Marguerite Elīna Garanča
Faust Bryan Hymel
Méphistophélès Ildar Abdrazakov

Brander Patrick Carfizzi

Direction musicale Edward Gardner

La Damnation de Faust fit son apparition en version de concert le 02 février 1896 dans la première salle du MET localisée sur Broadway et 39e street, et connut sa première mise en scène en ce même lieu le 07 décembre 1906.  Un an après, une autre production sera par ailleurs montée au Manhattan Opera House d’Oscar Hammerstein, le concurrent du MET, ce qui montre combien cet ouvrage faisait partie des œuvres jugées innovantes à ce moment là.

Elīna Garanča (Marguerite)

Elīna Garanča (Marguerite)

Jouée à l’Opéra Bastille à 3 reprises en début d’été 2001, 2004 et 2006, la production de La Damnation de Faust de Robert Lepage, d’une très grande force visuelle, devait être reprise au Metropolitan Opera de New-York en ce début d’année 2020, mais des contraintes techniques et financières non clairement explicitées n’ont pas permis de la revoir.

Si bien qu’en ce samedi 25 janvier, et en tout début d’après-midi, c’est une version de concert qui est proposée aux auditeurs.

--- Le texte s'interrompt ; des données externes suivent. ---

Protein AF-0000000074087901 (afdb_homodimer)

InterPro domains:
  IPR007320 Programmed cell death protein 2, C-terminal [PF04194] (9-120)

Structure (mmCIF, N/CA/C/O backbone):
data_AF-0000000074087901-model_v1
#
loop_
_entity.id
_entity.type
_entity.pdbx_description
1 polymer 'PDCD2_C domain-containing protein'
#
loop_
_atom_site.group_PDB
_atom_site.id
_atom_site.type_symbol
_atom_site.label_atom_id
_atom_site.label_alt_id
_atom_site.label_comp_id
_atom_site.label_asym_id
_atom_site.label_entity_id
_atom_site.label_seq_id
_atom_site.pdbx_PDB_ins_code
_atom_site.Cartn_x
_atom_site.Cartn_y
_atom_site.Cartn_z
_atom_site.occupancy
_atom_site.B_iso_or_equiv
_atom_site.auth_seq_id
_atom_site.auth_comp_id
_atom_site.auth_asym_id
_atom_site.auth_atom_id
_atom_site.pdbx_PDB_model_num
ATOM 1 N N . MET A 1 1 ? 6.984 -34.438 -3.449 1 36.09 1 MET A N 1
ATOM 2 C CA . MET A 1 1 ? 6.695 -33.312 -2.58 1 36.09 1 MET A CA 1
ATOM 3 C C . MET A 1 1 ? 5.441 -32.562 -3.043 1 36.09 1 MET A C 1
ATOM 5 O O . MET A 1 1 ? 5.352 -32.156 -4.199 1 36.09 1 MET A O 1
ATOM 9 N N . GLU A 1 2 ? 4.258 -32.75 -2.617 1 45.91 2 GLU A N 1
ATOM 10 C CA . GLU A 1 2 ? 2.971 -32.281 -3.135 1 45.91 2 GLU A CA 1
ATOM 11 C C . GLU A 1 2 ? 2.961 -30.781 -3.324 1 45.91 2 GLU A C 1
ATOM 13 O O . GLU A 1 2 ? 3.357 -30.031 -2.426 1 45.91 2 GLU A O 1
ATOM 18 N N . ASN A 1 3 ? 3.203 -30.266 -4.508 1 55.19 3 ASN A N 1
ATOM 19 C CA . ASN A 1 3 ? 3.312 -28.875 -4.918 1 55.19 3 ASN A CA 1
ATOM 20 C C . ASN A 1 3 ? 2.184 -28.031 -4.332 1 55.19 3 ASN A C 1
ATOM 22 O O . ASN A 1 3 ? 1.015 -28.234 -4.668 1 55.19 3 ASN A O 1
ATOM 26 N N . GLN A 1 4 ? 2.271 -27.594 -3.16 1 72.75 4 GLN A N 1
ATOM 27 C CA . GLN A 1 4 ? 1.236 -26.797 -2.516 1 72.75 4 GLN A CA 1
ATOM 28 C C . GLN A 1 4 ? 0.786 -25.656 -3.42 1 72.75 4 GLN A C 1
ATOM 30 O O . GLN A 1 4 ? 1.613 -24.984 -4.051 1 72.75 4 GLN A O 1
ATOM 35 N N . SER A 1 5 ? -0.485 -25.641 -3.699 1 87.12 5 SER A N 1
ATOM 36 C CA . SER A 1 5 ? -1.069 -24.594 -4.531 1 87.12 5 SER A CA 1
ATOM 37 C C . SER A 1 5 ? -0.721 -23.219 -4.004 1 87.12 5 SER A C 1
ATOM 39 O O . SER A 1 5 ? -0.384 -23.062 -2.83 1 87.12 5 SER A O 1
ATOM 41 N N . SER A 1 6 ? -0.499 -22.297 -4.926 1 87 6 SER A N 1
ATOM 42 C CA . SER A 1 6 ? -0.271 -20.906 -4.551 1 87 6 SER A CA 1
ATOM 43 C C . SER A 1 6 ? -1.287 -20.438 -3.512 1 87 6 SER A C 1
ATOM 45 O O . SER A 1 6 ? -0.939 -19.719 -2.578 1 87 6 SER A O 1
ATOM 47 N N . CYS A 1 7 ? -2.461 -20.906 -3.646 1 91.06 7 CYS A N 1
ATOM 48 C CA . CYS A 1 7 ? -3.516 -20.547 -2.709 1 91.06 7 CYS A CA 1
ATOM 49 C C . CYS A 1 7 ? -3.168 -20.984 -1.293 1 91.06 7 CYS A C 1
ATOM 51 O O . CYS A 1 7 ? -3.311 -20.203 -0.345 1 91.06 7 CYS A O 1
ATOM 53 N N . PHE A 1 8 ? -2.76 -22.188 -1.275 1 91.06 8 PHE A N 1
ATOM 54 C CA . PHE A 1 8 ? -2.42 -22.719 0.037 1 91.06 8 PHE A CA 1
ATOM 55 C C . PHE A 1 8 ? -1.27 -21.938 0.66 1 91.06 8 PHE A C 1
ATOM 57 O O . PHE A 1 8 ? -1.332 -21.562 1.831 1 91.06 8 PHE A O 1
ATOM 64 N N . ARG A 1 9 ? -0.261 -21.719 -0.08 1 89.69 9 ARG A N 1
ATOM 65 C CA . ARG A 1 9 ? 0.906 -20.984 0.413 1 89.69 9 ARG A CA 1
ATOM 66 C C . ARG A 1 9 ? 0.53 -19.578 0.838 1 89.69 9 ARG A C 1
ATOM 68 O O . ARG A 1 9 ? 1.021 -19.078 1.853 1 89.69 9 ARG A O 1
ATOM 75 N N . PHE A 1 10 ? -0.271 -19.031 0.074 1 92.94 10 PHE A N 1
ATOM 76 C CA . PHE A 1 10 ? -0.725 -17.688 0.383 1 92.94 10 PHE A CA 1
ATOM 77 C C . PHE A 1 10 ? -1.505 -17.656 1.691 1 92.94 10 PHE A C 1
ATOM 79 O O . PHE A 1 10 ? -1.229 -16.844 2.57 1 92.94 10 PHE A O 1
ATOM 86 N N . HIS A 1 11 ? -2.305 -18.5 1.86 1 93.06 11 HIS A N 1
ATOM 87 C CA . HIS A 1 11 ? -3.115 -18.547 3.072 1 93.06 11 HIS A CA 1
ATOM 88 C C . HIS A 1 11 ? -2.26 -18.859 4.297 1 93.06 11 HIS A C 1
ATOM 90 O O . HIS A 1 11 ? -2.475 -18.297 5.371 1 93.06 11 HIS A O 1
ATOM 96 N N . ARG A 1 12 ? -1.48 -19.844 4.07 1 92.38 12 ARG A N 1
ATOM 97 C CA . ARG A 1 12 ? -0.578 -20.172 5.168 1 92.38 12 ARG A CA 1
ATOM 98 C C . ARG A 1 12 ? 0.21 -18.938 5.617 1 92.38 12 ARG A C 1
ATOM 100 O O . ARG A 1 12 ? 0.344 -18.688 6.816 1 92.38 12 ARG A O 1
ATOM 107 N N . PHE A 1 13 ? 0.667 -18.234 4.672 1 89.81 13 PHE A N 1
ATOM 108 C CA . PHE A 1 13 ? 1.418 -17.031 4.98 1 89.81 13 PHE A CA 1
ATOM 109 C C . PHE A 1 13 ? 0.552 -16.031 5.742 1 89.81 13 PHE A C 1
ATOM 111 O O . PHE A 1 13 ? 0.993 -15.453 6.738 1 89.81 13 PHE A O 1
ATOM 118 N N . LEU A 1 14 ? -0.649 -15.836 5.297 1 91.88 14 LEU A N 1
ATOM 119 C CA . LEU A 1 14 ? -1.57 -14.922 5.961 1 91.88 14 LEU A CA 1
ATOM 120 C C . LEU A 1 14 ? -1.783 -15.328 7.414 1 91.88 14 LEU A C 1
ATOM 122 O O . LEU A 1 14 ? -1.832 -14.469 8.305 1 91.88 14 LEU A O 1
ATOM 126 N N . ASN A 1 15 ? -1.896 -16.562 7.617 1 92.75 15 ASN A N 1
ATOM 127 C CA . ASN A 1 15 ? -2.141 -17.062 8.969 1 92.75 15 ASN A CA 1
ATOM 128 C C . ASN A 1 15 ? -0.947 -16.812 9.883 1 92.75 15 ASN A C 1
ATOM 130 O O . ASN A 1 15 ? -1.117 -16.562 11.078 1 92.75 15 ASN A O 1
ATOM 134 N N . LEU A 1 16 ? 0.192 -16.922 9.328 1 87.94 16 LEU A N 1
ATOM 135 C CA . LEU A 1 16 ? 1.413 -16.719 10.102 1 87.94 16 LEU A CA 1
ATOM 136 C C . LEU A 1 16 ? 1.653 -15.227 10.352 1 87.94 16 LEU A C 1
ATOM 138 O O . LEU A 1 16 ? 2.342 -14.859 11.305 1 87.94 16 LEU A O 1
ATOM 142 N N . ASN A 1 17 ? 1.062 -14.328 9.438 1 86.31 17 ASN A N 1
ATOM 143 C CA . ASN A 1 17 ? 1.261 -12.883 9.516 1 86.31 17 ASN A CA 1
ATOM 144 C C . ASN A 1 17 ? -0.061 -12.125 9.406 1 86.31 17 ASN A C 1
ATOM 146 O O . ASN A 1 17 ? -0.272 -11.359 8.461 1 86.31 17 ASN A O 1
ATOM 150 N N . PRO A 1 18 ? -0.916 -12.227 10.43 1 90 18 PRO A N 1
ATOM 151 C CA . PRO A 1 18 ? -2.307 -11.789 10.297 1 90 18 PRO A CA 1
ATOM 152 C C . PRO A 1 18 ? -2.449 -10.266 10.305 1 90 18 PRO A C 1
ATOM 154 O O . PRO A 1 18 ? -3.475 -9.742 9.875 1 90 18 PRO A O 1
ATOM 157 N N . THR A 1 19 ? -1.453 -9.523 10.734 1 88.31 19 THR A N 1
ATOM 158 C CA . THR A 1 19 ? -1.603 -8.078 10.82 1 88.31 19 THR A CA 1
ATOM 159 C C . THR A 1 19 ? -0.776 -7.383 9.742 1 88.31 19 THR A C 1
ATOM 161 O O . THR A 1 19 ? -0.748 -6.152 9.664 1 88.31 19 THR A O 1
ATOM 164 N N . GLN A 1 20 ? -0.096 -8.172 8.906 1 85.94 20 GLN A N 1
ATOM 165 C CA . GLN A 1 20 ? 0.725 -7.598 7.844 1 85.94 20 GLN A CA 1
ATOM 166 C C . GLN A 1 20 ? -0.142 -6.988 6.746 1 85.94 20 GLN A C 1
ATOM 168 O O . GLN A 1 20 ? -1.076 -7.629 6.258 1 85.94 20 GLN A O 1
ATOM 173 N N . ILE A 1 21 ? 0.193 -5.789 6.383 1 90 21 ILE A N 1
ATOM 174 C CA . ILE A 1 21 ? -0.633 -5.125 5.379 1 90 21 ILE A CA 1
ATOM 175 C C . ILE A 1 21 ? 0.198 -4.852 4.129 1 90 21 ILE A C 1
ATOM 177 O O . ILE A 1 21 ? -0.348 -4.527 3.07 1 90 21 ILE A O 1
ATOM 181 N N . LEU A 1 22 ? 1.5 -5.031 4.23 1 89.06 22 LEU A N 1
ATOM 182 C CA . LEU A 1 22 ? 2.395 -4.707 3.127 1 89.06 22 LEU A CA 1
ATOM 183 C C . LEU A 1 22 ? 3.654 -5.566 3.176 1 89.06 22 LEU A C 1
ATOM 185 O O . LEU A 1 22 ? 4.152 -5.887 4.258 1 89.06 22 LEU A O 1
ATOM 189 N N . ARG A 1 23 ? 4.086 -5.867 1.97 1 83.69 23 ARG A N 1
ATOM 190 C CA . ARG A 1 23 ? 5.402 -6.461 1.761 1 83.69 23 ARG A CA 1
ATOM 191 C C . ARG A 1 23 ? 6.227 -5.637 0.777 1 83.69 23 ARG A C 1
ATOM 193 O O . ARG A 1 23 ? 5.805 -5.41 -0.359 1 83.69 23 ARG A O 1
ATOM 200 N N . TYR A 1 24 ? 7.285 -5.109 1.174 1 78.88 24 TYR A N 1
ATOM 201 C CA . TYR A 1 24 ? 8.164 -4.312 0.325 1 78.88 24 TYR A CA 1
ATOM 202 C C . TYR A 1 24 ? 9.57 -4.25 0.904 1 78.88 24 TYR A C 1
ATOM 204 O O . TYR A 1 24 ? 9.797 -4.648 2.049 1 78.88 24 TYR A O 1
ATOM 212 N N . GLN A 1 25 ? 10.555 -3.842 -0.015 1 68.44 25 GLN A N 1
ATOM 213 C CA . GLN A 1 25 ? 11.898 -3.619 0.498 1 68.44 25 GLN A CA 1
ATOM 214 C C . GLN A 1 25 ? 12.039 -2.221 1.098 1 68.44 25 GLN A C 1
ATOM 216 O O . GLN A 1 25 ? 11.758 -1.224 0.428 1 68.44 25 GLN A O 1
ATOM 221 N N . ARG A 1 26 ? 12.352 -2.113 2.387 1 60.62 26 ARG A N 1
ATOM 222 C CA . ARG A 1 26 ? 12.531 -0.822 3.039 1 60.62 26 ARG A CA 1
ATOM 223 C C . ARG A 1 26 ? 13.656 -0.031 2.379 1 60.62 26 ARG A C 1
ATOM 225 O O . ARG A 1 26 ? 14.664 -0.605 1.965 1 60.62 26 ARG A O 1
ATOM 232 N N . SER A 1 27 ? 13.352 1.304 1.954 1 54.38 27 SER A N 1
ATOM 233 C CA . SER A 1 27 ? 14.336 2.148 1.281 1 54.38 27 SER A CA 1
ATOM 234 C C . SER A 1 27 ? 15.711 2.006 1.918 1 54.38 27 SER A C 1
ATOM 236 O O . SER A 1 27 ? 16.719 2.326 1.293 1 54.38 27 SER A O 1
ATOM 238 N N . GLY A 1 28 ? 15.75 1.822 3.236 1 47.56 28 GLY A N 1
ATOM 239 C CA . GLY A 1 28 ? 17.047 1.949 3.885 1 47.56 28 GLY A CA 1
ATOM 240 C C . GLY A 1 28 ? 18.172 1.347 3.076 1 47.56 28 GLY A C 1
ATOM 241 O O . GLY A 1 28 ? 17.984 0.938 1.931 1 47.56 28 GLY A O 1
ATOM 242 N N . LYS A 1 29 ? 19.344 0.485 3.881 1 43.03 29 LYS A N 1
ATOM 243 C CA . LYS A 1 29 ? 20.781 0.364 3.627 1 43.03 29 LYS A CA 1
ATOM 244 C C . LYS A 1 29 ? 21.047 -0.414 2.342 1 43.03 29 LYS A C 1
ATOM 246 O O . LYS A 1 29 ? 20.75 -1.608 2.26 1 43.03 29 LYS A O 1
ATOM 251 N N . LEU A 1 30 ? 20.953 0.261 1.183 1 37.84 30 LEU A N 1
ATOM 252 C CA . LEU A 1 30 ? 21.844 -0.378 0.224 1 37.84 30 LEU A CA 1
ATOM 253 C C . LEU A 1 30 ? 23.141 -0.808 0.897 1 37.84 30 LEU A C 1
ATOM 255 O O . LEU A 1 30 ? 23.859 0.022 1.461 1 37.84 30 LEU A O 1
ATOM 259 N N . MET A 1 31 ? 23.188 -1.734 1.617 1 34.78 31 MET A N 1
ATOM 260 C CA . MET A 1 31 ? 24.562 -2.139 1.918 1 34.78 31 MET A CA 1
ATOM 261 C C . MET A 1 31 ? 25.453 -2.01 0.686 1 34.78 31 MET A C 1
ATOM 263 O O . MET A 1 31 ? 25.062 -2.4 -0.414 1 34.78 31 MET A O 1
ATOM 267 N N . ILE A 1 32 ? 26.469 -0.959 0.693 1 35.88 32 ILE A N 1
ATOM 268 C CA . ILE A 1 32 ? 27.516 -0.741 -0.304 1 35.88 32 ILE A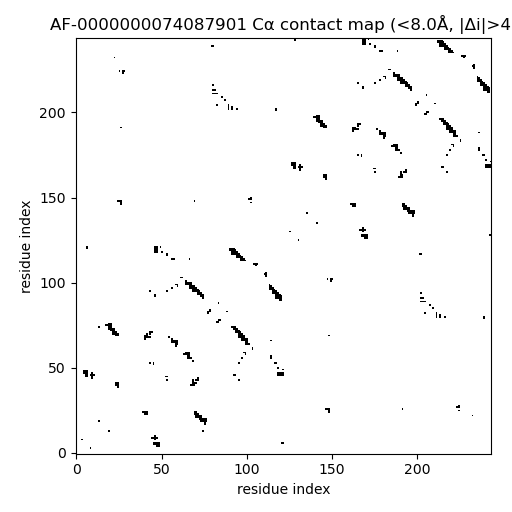 CA 1
ATOM 269 C C . ILE A 1 32 ? 27.797 -2.045 -1.043 1 35.88 32 ILE A C 1
ATOM 271 O O . ILE A 1 32 ? 28.047 -2.039 -2.25 1 35.88 32 ILE A O 1
ATOM 275 N N . GLY A 1 33 ? 28 -3.119 -0.37 1 33.78 33 GLY A N 1
ATOM 276 C CA . GLY A 1 33 ? 28.469 -4.391 -0.903 1 33.78 33 GLY A CA 1
ATOM 277 C C . GLY A 1 33 ? 27.375 -5.199 -1.561 1 33.78 33 GLY A C 1
ATOM 278 O O . GLY A 1 33 ? 27.547 -6.391 -1.833 1 33.78 33 GLY A O 1
ATOM 279 N N . TYR A 1 34 ? 26.312 -4.715 -1.377 1 33.72 34 TYR A N 1
ATOM 280 C CA . TYR A 1 34 ? 25.312 -5.598 -1.979 1 33.72 34 TYR A CA 1
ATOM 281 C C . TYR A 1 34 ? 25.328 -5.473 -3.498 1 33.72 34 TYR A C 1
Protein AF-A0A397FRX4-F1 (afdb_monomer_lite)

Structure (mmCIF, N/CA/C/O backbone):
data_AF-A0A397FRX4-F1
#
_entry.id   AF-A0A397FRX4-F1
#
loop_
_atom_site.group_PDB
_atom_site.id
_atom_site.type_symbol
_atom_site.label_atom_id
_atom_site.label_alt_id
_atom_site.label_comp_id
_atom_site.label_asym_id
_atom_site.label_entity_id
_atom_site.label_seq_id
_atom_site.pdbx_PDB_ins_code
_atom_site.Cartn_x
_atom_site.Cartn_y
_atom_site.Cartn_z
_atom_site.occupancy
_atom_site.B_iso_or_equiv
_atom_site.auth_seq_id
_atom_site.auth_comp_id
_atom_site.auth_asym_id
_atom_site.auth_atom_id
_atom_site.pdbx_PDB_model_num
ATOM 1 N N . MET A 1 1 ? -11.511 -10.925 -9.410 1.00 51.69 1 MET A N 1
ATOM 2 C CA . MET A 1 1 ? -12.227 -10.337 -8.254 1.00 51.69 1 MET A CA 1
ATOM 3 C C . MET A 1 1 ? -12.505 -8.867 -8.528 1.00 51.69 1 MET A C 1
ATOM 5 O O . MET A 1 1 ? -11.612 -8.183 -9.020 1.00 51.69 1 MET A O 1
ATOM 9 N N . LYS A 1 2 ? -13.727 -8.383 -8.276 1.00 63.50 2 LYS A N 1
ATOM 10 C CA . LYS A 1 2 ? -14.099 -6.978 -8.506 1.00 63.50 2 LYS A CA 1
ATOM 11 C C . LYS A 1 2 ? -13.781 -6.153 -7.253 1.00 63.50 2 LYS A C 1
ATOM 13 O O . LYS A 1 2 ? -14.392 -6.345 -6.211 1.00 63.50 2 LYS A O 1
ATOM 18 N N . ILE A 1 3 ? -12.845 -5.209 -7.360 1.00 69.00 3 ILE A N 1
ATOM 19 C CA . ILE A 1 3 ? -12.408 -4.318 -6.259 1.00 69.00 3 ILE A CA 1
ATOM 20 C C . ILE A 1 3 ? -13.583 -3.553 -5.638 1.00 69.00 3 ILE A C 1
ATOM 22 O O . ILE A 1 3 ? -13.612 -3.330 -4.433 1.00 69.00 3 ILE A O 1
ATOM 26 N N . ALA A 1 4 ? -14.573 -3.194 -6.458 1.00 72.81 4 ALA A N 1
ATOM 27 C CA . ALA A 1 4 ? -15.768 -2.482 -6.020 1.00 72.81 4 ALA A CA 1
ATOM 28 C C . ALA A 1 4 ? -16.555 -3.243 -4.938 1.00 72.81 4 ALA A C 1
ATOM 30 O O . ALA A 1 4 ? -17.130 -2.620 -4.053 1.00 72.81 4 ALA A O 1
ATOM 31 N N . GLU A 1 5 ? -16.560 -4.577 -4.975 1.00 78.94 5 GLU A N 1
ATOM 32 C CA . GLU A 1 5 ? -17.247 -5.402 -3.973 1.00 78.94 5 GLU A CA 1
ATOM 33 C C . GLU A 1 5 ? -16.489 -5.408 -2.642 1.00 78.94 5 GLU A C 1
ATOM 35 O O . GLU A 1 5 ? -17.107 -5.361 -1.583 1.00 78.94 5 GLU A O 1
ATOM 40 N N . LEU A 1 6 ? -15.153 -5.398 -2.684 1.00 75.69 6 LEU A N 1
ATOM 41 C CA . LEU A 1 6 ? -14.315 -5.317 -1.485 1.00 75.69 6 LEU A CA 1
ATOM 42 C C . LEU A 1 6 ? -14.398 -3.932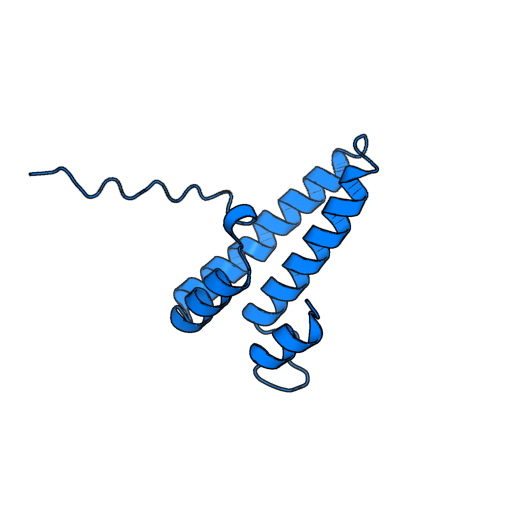 -0.840 1.00 75.69 6 LEU A C 1
ATOM 44 O O . LEU A 1 6 ? -14.575 -3.834 0.369 1.00 75.69 6 LEU A O 1
ATOM 48 N N . ILE A 1 7 ? -14.348 -2.860 -1.634 1.00 79.25 7 ILE A N 1
ATOM 49 C CA . ILE A 1 7 ? -14.534 -1.497 -1.117 1.00 79.25 7 ILE A CA 1
ATOM 50 C C . ILE A 1 7 ? -15.896 -1.387 -0.423 1.00 79.25 7 ILE A C 1
ATOM 52 O O . ILE A 1 7 ? -15.950 -0.944 0.717 1.00 79.25 7 ILE A O 1
ATOM 56 N N . LYS A 1 8 ? -16.972 -1.899 -1.036 1.00 81.19 8 LYS A N 1
ATOM 57 C CA . LYS A 1 8 ? -18.312 -1.892 -0.428 1.00 81.19 8 LYS A CA 1
ATOM 58 C C . LYS A 1 8 ? -18.408 -2.640 0.905 1.00 81.19 8 LYS A C 1
ATOM 60 O O . LYS A 1 8 ? -19.229 -2.267 1.733 1.00 81.19 8 LYS A O 1
ATOM 65 N N . LYS A 1 9 ? -17.592 -3.676 1.120 1.00 80.31 9 LYS A N 1
ATOM 66 C CA . LYS A 1 9 ? -17.557 -4.436 2.382 1.00 80.31 9 LYS A CA 1
ATOM 67 C C . LYS A 1 9 ? -16.816 -3.716 3.508 1.00 80.31 9 LYS A C 1
ATOM 69 O O . LYS A 1 9 ? -17.143 -3.926 4.670 1.00 80.31 9 LYS A O 1
ATOM 74 N N . TYR A 1 10 ? -15.798 -2.927 3.168 1.00 79.19 10 TYR A N 1
ATOM 75 C CA . TYR A 1 10 ? -14.893 -2.306 4.142 1.00 79.19 10 TYR A CA 1
ATOM 76 C C . TYR A 1 10 ? -15.060 -0.784 4.271 1.00 79.19 10 TYR A C 1
ATOM 78 O O . TYR A 1 10 ? -14.423 -0.178 5.135 1.00 79.19 10 TYR A O 1
ATOM 86 N N . GLN A 1 11 ? -15.890 -0.165 3.429 1.00 81.56 11 GLN A N 1
ATOM 87 C CA . GLN A 1 11 ? -16.283 1.236 3.550 1.00 81.56 11 GLN A CA 1
ATOM 88 C C . GLN A 1 11 ? -17.181 1.425 4.780 1.00 81.56 11 GLN A C 1
ATOM 90 O O . GLN A 1 11 ? -18.100 0.639 5.010 1.00 81.56 11 GLN A O 1
ATOM 95 N N . LEU A 1 12 ? -16.937 2.475 5.563 1.00 80.44 12 LEU A N 1
ATOM 96 C CA . LEU A 1 12 ? -17.814 2.836 6.684 1.00 80.44 12 LEU A CA 1
ATOM 97 C C . LEU A 1 12 ? -19.083 3.550 6.196 1.00 80.44 12 LEU A C 1
ATOM 99 O O . LEU A 1 12 ? -20.150 3.419 6.789 1.00 80.44 12 LEU A O 1
ATOM 103 N N . HIS A 1 13 ? -18.967 4.274 5.082 1.00 82.06 13 HIS A N 1
ATOM 104 C CA . HIS A 1 13 ? -20.042 5.012 4.423 1.00 82.06 13 HIS A CA 1
ATOM 105 C C . HIS A 1 13 ? -19.874 4.921 2.898 1.00 82.06 13 HIS A C 1
ATOM 107 O O . HIS A 1 13 ? -18.791 4.612 2.411 1.00 82.06 13 HIS A O 1
ATOM 113 N N . GLU A 1 14 ? -20.909 5.237 2.116 1.00 75.06 14 GLU A N 1
ATOM 114 C CA . GLU A 1 14 ? -20.903 5.057 0.648 1.00 75.06 14 GLU A CA 1
ATOM 115 C C . GLU A 1 14 ? -19.820 5.842 -0.112 1.00 75.06 14 GLU A C 1
ATOM 117 O O . GLU A 1 14 ? -19.466 5.484 -1.233 1.00 75.06 14 GLU A O 1
ATOM 122 N N . LYS A 1 15 ? -19.290 6.916 0.483 1.00 78.00 15 LYS A N 1
ATOM 123 C CA . LYS A 1 15 ? -18.215 7.747 -0.090 1.00 78.00 15 LYS A CA 1
ATOM 124 C C . LYS A 1 15 ? -16.905 7.642 0.690 1.00 78.00 15 LYS A C 1
ATOM 126 O O . LYS A 1 15 ? -16.032 8.494 0.544 1.00 78.00 15 LYS A O 1
ATOM 131 N N . ASP A 1 16 ? -16.769 6.637 1.549 1.00 76.75 16 ASP A N 1
ATOM 132 C CA . ASP A 1 16 ? -15.581 6.483 2.377 1.00 76.75 16 ASP A CA 1
ATOM 133 C C . ASP A 1 16 ? -14.395 5.982 1.547 1.00 76.75 16 ASP A C 1
ATOM 135 O O . ASP A 1 16 ? -14.224 4.795 1.275 1.00 76.75 16 ASP A O 1
ATOM 139 N N . THR A 1 17 ? -13.555 6.930 1.150 1.00 76.19 17 THR A N 1
ATOM 140 C CA . THR A 1 17 ? -12.258 6.672 0.527 1.00 76.19 17 THR A CA 1
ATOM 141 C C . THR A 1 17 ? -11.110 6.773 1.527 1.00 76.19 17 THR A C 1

Elīna Garanča (Marguerite)

Elīna Garanča (Marguerite)

Malgré une salle relativement peu remplie, à 60 % au maximum, c’est une version d’une très grande solennité et d’un généreux envoûtement vocal et orchestral qui est pourtant jouée, et un petit évènement renforce son intérêt avec le retour sur scène de Bryan Hymel.

Ce chanteur, qui s’était fait connaître à l’été 2012 lorsqu’il avait remplacé Jonas Kaufmann dans Les Troyens de Berlioz, au Covent Garden de Londres, s’était fait rare depuis 18 mois, entretenant toutes sortes de spéculations à son sujet.

Bryan Hymel (Faust)

Bryan Hymel (Faust)

Quel n’est pas l’émerveillement en découvrant un artiste de retour sur scène qui se révèle dès la première représentation à l'un des sommets de sa carrière. Ampleur du souffle, quiétude et solidité infaillible, il est de bout-en-bout un Faust véritablement métamorphosé en colosse de la nature. Son attitude donne une stature prophétique inhabituelle au vieux savant, et l’une des caractéristiques de son timbre qui avait tendance auparavant à perdre en couleur et étoffe dans les aigus conserve cette fois une homogénéité beaucoup plus affirmée.

Cette sensation d’assurance devient à elle seule un motif d’emprise visuelle et vocale absolument fascinante.

Ildar Abdrazakov (Méphistophélès)

Ildar Abdrazakov (Méphistophélès)

A ses côtés, Ildar Abdrazakov apparaît presque plus modeste, voué avec décontraction à rendre à Méphistophélès une noirceur luxuriante intériorisée et sympathique, sans pour autant afficher un mordant intense qui lui permette de dominer la puissance ancrée sur scène par Bryan Hymel.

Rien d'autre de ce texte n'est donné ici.